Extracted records
···
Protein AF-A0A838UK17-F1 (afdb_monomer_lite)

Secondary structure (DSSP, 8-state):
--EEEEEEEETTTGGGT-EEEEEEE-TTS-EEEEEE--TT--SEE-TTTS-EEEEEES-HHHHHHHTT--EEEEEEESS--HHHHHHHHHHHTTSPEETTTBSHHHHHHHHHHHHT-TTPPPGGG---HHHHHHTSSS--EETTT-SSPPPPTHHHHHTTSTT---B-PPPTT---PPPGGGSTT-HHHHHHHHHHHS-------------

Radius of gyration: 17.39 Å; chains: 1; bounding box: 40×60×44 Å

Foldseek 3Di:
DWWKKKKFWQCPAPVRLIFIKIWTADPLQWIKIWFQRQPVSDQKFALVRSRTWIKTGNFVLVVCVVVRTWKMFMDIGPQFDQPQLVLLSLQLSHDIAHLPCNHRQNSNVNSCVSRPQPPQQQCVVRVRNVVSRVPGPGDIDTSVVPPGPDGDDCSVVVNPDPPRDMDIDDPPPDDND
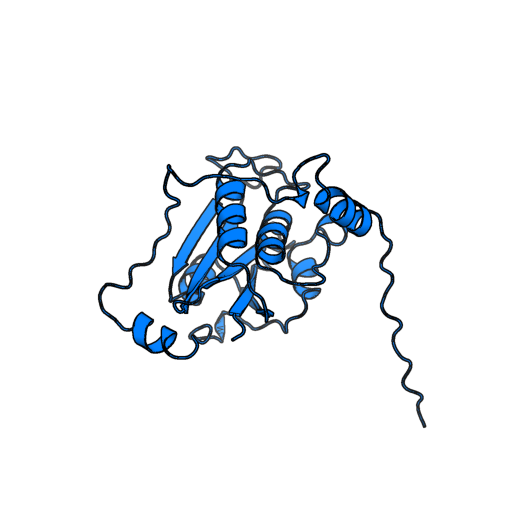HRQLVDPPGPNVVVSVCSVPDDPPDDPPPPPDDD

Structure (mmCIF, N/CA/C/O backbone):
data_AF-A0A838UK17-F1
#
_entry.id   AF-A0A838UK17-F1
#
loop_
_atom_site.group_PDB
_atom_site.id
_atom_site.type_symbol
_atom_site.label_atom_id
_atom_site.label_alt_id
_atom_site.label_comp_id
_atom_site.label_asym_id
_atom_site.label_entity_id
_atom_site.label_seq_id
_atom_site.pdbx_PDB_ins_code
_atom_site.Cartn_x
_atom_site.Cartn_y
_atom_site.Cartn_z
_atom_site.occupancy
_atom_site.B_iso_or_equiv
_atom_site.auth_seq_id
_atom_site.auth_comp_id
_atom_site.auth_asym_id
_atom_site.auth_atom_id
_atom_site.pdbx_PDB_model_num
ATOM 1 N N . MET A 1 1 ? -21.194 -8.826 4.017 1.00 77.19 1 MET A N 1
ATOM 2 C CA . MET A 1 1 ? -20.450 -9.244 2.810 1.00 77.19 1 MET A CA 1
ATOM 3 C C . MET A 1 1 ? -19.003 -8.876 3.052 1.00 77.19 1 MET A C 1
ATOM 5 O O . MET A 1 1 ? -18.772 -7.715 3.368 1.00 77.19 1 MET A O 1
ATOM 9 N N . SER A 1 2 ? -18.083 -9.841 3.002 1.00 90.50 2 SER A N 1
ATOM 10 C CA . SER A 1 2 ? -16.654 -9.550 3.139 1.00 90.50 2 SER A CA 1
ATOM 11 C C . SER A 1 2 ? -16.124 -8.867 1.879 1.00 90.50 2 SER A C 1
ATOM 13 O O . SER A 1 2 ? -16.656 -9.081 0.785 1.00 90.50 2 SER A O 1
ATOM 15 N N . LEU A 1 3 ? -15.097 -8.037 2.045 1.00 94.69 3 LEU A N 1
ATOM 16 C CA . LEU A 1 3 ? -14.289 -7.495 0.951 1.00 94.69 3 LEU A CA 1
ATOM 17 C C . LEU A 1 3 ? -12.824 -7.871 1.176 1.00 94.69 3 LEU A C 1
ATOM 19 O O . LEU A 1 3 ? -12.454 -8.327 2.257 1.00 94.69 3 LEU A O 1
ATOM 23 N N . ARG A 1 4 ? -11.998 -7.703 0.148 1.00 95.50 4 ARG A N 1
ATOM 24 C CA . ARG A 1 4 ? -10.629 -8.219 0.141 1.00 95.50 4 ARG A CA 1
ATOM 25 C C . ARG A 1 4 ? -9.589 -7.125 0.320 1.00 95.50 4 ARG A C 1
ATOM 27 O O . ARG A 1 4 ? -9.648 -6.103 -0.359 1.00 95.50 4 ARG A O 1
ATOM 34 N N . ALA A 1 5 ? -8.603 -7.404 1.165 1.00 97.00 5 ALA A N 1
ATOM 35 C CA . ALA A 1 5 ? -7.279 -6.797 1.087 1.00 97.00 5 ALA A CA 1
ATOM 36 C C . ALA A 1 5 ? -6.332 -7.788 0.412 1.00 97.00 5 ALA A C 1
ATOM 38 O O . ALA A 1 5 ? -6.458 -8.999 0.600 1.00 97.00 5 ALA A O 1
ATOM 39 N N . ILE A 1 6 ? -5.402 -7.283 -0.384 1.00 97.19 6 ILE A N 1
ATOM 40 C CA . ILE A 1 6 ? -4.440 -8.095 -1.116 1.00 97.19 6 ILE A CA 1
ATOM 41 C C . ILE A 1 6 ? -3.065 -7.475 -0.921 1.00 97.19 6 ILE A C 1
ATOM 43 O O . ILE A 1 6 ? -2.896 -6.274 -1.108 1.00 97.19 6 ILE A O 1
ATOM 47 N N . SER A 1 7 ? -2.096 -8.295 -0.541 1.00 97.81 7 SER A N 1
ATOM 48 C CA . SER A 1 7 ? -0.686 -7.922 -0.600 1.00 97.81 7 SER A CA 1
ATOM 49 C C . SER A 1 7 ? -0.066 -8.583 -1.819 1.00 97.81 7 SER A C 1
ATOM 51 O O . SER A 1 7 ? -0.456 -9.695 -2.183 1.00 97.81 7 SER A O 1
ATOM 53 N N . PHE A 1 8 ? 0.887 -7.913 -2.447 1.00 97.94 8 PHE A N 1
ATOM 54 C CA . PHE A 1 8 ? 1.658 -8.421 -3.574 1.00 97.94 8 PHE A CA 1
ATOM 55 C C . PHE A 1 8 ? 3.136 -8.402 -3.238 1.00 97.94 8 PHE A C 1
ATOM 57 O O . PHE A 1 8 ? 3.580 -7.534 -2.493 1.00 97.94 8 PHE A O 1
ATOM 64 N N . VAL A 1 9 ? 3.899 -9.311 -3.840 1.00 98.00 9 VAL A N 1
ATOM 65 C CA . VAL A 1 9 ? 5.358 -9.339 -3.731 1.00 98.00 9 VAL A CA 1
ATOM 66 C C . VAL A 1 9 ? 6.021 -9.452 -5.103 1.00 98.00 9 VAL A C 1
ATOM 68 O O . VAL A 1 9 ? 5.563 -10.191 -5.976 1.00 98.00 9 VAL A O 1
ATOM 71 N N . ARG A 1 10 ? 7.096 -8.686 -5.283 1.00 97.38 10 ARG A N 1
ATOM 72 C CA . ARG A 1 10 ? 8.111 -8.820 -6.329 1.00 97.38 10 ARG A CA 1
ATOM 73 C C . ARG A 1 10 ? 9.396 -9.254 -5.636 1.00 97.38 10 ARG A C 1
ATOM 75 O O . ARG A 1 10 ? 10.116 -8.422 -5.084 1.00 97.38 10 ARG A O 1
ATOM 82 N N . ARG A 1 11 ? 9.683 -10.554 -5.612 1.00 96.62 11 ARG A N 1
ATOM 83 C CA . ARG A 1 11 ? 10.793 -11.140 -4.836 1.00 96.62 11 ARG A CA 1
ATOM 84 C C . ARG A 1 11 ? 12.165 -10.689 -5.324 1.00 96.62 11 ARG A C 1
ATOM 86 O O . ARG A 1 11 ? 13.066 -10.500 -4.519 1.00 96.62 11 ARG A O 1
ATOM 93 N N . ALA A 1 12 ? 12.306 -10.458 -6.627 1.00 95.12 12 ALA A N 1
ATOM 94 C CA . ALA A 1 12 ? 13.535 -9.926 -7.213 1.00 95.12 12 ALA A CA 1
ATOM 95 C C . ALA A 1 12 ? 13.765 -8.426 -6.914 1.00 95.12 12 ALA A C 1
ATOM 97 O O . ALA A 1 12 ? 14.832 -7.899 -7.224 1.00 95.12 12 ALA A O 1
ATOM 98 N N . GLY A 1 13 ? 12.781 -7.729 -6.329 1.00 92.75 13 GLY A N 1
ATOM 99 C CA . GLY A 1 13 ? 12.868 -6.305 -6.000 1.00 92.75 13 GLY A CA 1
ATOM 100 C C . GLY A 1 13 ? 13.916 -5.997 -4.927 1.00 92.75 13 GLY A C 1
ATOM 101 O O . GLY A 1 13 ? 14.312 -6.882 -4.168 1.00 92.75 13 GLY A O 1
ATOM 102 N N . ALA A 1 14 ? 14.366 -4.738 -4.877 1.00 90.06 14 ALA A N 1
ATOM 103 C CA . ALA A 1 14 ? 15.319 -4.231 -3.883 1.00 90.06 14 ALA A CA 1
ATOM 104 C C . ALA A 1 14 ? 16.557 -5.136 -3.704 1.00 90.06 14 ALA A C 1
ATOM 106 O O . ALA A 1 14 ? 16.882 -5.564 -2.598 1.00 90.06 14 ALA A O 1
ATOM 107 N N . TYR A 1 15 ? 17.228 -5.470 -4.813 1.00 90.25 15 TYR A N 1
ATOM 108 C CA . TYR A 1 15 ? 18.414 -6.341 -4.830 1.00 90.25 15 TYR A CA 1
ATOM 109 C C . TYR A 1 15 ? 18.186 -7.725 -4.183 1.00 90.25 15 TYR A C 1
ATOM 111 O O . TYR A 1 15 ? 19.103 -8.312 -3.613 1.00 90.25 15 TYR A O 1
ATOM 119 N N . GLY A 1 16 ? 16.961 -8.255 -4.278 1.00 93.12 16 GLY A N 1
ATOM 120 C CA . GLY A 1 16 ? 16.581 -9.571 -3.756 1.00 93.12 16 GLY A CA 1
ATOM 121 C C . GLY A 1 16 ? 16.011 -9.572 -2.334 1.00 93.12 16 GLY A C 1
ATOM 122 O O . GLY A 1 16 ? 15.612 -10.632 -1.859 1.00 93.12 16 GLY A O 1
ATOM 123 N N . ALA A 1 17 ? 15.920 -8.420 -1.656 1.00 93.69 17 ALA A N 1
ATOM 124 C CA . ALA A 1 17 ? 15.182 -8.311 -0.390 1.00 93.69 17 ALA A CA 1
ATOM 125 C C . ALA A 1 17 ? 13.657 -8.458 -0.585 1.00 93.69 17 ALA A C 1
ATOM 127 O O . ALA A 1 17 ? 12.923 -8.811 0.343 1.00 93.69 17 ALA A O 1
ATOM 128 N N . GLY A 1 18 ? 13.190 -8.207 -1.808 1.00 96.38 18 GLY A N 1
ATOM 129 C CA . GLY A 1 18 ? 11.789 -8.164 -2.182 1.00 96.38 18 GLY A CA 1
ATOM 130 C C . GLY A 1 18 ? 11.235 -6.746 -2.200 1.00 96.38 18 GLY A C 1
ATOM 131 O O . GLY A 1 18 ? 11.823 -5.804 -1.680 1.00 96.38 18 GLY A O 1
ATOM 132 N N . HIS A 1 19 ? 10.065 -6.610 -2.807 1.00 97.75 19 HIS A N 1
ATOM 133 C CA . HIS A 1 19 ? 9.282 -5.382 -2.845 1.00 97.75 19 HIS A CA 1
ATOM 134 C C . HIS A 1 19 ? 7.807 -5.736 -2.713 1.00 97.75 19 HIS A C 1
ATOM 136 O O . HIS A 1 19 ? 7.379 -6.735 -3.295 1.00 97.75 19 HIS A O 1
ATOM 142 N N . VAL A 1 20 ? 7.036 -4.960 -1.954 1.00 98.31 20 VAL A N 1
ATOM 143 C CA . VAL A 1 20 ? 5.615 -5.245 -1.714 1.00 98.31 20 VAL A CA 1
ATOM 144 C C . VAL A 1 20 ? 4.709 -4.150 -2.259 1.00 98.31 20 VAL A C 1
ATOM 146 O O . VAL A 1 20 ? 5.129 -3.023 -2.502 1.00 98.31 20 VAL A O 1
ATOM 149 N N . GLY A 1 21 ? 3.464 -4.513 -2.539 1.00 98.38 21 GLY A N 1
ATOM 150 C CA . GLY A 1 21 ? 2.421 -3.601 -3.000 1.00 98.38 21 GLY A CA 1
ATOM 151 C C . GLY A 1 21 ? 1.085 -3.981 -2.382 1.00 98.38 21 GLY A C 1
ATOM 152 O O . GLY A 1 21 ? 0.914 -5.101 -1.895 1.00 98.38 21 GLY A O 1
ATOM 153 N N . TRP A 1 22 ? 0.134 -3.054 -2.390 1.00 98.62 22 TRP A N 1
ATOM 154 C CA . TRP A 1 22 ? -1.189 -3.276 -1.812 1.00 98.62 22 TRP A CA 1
···
Work to complete | Your answer should consist of the lines from the line with "ATOM 128 N N" to the line with "ATOM 144 C C" above, repeated exactly, both ends included.

Solution to this task |
ATOM 128 N N . GLY A 1 18 ? 13.190 -8.207 -1.808 1.00 96.38 18 GLY A N 1
ATOM 129 C CA . GLY A 1 18 ? 11.789 -8.164 -2.182 1.00 96.38 18 GLY A CA 1
ATOM 130 C C . GLY A 1 18 ? 11.235 -6.746 -2.200 1.00 96.38 18 GLY A C 1
ATOM 131 O O . GLY A 1 18 ? 11.823 -5.804 -1.680 1.00 96.38 18 GLY A O 1
ATOM 132 N N . HIS A 1 19 ? 10.065 -6.610 -2.807 1.00 97.75 19 HIS A N 1
ATOM 133 C CA . HIS A 1 19 ? 9.282 -5.382 -2.845 1.00 97.75 19 HIS A CA 1
ATOM 134 C C . HIS A 1 19 ? 7.807 -5.736 -2.713 1.00 97.75 19 HIS A C 1
ATOM 136 O O . HIS A 1 19 ? 7.379 -6.735 -3.295 1.00 97.75 19 HIS A O 1
ATOM 142 N N . VAL A 1 20 ? 7.036 -4.960 -1.954 1.00 98.31 20 VAL A N 1
ATOM 143 C CA . VAL A 1 20 ? 5.615 -5.245 -1.714 1.00 98.31 20 VAL A CA 1
ATOM 144 C C . VAL A 1 20 ? 4.709 -4.150 -2.259 1.00 98.31 20 VAL A C 1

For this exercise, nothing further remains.